++++ Material for this exercise ++++

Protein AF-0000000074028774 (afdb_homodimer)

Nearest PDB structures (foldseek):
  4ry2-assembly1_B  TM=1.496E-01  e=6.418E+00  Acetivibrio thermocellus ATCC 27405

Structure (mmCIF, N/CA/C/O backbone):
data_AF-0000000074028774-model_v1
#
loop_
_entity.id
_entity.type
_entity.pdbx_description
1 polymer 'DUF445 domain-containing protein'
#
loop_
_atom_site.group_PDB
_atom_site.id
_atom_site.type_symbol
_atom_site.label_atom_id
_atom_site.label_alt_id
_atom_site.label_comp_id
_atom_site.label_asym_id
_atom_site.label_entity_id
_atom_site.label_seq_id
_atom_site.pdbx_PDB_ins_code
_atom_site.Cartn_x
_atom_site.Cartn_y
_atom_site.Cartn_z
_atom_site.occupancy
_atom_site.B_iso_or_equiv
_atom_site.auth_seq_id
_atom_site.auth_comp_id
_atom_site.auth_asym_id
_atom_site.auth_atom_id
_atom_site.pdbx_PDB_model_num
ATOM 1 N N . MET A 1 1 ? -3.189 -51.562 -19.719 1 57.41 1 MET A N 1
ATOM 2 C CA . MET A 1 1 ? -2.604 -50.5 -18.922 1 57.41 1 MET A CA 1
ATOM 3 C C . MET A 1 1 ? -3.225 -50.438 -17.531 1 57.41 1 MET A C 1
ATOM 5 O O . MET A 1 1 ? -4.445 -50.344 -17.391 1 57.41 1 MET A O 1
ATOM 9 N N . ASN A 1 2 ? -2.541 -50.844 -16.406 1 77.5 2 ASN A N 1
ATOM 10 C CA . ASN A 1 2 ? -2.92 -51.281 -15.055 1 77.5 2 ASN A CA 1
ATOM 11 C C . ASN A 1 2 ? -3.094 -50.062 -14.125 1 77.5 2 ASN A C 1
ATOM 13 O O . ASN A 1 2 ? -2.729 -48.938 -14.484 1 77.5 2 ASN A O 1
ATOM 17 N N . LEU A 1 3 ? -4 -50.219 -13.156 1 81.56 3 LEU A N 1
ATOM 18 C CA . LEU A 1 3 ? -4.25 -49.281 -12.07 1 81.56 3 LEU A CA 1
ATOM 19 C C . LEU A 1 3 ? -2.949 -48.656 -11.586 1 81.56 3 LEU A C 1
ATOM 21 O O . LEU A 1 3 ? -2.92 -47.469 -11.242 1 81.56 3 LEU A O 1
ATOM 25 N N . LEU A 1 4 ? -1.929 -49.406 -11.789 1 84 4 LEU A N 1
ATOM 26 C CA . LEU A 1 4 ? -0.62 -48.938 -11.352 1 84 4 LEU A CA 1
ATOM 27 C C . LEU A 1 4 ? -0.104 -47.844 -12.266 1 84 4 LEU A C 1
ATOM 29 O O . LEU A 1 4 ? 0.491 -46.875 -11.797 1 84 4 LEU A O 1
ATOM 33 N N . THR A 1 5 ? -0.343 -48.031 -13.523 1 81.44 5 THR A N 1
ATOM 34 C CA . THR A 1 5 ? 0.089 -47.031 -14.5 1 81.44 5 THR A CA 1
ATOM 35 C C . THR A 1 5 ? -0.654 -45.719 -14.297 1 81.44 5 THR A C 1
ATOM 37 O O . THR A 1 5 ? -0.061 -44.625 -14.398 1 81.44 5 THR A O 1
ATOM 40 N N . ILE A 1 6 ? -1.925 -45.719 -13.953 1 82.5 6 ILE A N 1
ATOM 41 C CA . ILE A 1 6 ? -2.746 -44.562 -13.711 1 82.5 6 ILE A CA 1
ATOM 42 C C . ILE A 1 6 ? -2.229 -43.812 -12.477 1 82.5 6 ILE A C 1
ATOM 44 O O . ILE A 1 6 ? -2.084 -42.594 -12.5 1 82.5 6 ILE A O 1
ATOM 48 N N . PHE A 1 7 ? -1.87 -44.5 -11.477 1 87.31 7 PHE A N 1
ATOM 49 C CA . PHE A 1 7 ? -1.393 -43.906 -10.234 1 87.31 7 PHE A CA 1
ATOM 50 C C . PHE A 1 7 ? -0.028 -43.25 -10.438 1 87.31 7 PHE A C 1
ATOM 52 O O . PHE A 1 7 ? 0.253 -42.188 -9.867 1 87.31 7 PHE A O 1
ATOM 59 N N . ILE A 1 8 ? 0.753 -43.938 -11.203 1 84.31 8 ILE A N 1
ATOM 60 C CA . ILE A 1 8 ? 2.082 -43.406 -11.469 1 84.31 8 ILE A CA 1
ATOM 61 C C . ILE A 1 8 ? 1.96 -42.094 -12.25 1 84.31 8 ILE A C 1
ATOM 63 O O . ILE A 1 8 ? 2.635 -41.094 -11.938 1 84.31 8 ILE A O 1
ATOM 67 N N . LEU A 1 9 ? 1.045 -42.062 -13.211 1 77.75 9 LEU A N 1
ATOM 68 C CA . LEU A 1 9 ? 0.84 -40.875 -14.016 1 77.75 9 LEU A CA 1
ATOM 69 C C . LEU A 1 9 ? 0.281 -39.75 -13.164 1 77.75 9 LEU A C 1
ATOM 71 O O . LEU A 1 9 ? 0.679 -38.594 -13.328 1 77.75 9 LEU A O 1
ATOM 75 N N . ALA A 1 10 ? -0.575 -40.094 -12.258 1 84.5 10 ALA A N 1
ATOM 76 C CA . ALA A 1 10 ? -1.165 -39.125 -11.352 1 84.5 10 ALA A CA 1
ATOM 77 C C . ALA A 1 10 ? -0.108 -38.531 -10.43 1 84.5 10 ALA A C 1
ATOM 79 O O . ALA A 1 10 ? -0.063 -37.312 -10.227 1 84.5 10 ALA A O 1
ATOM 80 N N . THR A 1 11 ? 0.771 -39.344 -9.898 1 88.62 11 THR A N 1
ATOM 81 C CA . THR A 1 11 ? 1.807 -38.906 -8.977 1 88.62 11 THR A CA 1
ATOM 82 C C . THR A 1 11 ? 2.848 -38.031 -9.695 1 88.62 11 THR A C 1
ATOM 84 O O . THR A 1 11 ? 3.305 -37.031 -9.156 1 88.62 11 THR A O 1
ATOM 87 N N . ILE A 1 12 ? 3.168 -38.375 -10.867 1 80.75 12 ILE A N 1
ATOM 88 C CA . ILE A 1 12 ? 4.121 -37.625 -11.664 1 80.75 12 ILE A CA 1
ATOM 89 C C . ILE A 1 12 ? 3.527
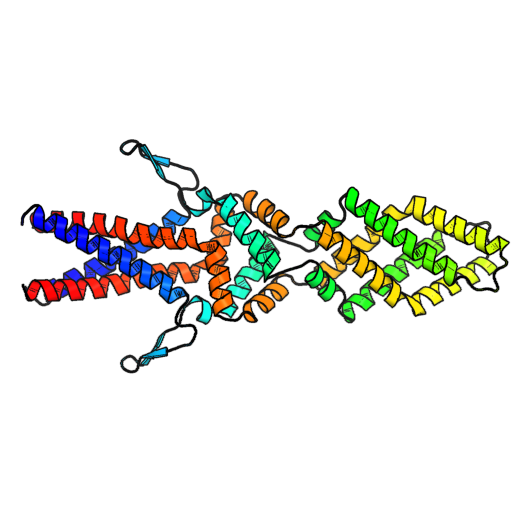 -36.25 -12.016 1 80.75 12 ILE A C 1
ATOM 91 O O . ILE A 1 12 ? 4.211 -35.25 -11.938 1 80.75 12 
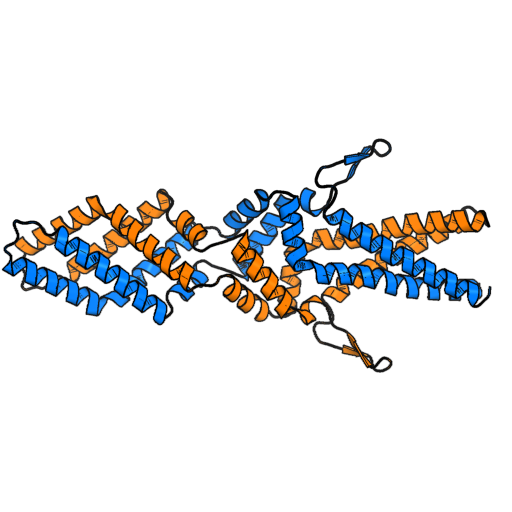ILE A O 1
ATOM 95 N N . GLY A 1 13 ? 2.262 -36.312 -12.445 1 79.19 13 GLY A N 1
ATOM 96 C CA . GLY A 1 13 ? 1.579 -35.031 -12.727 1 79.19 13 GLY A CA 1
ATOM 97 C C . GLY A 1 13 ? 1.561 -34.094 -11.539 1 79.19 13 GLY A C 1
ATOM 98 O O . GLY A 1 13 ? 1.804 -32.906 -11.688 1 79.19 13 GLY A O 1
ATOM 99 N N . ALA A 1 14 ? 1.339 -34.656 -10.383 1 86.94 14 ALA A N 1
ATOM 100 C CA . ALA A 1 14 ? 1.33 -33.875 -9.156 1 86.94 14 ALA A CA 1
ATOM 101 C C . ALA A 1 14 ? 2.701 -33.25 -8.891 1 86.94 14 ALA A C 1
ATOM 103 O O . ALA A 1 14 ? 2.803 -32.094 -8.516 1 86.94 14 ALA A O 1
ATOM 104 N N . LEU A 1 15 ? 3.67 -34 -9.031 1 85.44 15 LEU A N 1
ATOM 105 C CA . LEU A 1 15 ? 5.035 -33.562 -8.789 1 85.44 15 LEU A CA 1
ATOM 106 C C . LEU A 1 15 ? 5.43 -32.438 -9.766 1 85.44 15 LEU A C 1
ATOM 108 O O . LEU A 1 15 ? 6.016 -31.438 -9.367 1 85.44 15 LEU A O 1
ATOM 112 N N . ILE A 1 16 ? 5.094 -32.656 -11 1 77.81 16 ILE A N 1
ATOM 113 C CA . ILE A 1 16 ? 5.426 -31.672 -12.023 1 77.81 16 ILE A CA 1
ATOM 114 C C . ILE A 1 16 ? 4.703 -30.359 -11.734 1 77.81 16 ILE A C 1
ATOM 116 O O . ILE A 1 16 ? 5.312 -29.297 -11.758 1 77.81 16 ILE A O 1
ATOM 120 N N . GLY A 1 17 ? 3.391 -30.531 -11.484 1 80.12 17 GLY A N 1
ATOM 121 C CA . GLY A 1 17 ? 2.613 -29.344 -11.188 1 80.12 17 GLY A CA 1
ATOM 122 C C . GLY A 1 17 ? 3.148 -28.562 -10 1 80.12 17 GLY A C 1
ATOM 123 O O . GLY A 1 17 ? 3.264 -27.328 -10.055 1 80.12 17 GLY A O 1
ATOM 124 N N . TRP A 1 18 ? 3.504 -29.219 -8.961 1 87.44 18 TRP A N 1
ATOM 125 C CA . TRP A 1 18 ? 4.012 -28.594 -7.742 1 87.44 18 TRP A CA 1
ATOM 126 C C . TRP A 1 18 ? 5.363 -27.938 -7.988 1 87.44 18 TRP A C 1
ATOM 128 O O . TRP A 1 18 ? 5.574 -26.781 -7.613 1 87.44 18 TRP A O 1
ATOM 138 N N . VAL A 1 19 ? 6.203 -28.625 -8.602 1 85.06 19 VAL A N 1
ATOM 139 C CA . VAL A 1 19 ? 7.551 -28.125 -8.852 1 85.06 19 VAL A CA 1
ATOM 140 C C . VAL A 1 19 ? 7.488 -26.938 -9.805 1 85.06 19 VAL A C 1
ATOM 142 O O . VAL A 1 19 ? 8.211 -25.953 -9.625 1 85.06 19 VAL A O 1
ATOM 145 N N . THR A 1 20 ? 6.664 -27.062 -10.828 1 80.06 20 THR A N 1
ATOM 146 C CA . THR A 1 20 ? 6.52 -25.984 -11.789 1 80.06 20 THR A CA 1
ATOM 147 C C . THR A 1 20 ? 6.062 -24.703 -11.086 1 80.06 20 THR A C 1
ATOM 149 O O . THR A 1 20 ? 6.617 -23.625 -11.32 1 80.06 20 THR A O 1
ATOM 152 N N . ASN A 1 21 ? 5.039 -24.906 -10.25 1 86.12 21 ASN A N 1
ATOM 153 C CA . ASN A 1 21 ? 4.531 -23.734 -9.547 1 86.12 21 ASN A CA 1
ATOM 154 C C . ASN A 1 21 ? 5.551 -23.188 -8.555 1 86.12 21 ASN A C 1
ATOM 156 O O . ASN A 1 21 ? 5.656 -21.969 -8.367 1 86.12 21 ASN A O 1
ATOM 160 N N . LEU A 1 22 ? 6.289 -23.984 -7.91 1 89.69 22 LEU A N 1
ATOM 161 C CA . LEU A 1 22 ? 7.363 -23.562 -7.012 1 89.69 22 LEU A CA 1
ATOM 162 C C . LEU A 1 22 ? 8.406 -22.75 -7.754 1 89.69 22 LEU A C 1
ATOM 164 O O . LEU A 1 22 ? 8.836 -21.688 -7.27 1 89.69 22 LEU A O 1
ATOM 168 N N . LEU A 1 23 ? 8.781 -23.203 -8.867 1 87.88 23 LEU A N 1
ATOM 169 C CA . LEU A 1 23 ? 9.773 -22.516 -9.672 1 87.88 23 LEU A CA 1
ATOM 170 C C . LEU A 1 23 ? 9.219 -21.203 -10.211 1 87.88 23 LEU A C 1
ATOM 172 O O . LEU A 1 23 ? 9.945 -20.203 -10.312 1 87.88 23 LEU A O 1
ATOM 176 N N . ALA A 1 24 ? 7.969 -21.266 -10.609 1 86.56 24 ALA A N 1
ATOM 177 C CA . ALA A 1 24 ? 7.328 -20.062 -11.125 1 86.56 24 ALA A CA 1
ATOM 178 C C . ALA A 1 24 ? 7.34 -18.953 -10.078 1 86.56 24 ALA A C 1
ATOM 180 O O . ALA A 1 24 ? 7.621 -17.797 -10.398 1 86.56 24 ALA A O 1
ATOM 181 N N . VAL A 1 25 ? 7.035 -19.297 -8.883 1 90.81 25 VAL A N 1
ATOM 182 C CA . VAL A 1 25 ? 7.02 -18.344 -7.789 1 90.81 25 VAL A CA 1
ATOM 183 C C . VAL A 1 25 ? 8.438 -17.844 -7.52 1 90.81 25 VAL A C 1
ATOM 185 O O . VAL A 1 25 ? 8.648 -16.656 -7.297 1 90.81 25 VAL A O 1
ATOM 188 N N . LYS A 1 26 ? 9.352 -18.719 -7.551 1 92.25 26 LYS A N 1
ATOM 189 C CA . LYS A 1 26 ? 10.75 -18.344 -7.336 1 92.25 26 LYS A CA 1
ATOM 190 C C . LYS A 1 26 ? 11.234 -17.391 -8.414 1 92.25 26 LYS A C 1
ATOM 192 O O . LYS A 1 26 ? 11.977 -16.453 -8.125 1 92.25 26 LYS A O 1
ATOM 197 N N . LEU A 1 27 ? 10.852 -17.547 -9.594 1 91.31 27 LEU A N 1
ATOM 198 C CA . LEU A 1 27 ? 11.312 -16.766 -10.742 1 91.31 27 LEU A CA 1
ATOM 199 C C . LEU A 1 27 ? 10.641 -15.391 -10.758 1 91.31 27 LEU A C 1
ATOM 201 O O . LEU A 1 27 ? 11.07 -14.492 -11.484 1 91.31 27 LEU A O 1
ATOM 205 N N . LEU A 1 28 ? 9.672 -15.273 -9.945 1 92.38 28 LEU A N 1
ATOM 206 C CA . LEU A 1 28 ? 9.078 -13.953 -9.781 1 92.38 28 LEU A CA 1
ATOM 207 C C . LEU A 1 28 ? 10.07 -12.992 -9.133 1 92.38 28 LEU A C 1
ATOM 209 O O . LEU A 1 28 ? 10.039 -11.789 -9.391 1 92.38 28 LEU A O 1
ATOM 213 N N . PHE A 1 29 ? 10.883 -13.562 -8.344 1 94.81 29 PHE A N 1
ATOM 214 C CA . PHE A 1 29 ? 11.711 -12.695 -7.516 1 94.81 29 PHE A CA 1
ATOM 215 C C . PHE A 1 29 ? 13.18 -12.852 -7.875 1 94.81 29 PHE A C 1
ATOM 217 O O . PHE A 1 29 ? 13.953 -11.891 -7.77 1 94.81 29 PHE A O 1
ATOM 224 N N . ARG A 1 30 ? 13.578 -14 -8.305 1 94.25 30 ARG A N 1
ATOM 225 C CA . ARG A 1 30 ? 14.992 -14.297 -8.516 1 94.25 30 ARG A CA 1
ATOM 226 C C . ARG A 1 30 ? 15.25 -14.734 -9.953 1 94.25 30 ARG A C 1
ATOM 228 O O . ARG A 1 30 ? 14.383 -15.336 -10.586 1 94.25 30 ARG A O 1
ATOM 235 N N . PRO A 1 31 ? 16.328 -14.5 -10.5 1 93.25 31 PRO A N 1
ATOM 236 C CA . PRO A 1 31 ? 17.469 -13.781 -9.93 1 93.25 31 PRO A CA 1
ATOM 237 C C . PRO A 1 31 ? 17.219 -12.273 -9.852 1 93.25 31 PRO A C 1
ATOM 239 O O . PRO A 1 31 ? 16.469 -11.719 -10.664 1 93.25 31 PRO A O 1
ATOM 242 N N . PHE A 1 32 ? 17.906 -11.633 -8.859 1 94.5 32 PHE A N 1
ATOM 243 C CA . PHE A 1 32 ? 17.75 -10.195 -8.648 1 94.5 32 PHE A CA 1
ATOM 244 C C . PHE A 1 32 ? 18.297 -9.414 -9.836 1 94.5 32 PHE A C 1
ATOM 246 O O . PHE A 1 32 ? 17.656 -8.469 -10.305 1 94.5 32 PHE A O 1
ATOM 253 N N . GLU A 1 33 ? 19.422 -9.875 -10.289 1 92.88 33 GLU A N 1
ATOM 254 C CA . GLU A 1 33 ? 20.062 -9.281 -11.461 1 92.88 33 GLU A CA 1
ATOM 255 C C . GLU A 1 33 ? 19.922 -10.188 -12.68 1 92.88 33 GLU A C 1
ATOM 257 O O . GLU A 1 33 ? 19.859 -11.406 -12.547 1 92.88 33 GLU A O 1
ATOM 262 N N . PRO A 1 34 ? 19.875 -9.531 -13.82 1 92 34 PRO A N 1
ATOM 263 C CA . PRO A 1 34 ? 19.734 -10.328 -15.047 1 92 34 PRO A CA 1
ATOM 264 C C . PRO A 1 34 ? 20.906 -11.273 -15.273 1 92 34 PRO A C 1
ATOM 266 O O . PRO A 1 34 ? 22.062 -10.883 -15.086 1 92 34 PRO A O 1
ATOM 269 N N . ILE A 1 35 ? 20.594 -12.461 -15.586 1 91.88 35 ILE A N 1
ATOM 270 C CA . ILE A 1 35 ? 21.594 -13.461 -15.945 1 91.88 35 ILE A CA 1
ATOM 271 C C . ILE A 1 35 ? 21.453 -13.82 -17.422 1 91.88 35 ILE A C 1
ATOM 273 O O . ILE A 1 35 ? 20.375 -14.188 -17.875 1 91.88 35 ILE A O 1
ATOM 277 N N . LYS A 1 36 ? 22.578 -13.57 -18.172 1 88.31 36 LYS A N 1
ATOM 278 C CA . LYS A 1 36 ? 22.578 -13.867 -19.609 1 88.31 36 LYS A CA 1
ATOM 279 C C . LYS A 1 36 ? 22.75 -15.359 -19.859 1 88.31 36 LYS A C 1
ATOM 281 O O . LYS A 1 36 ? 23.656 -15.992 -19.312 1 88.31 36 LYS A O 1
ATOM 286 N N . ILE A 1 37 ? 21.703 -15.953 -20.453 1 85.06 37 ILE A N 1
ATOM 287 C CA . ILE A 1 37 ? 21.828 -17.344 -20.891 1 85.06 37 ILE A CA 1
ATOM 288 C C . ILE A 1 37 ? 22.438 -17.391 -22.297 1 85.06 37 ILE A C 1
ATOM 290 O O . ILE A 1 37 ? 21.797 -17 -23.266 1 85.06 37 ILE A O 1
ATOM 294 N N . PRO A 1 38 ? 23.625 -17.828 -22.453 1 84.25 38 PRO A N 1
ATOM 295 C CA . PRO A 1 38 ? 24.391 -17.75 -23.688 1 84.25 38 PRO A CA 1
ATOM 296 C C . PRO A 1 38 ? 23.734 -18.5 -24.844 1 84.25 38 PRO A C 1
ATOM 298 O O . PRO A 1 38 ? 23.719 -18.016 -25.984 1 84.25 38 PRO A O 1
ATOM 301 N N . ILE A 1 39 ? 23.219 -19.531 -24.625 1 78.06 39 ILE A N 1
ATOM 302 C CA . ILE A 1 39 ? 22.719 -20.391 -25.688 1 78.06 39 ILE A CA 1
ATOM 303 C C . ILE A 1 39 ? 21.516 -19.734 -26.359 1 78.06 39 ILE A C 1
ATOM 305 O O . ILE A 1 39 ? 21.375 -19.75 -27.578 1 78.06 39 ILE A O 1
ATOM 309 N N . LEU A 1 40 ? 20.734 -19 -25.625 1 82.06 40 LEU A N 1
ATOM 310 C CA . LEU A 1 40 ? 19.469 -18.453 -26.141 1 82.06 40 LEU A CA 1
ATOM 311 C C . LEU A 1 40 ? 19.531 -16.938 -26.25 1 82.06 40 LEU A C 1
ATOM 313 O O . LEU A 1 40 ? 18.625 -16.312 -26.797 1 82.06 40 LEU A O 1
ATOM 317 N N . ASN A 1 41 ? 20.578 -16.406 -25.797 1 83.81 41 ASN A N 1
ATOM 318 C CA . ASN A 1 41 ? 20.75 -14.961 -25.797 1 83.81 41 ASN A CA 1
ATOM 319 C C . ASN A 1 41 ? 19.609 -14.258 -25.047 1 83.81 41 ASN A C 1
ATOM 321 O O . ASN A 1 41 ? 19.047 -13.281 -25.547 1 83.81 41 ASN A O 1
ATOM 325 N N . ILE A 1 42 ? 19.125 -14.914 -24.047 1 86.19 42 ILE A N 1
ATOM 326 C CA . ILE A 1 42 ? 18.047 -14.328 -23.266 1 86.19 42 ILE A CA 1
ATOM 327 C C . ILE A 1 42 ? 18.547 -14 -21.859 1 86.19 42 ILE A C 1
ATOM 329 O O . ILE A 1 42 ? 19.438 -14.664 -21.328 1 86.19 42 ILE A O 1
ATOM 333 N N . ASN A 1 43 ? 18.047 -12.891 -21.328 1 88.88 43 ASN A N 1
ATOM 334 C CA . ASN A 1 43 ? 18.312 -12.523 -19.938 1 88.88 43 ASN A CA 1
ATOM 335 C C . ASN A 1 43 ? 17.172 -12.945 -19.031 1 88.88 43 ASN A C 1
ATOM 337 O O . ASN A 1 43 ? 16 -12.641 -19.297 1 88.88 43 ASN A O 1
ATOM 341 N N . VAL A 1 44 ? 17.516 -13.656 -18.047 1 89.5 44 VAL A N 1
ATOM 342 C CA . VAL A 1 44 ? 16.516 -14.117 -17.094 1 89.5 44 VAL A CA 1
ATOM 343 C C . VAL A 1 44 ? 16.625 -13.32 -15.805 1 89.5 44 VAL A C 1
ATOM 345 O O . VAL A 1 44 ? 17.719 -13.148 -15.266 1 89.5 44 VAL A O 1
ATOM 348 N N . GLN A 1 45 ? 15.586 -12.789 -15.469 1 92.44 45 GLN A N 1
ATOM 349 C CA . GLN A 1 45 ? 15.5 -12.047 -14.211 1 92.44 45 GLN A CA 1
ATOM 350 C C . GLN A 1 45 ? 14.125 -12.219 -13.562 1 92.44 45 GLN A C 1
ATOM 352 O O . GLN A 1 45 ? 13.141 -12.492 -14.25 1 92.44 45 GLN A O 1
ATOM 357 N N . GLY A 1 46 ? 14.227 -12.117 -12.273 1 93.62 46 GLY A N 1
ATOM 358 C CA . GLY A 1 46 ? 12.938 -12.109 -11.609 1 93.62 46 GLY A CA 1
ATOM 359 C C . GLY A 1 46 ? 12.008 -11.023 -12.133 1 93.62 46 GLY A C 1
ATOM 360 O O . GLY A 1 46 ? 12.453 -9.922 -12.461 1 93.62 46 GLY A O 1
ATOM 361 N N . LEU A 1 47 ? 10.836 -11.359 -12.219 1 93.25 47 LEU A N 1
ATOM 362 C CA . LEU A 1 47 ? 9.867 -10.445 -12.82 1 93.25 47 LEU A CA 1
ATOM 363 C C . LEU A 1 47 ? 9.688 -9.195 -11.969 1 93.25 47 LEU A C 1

++++

### Task objective
With the line containing "ATOM 361 N N" as the first and the last line of the data as the final one, copy every line between them exactly, those two included.

### Expected answer
ATOM 361 N N . LEU A 1 47 ? 10.836 -11.359 -12.219 1 93.25 47 LEU A N 1
ATOM 362 C CA . LEU A 1 47 ? 9.867 -10.445 -12.82 1 93.25 47 LEU A CA 1
ATOM 363 C C . LEU A 1 47 ? 9.688 -9.195 -11.969 1 93.25 47 LEU A C 1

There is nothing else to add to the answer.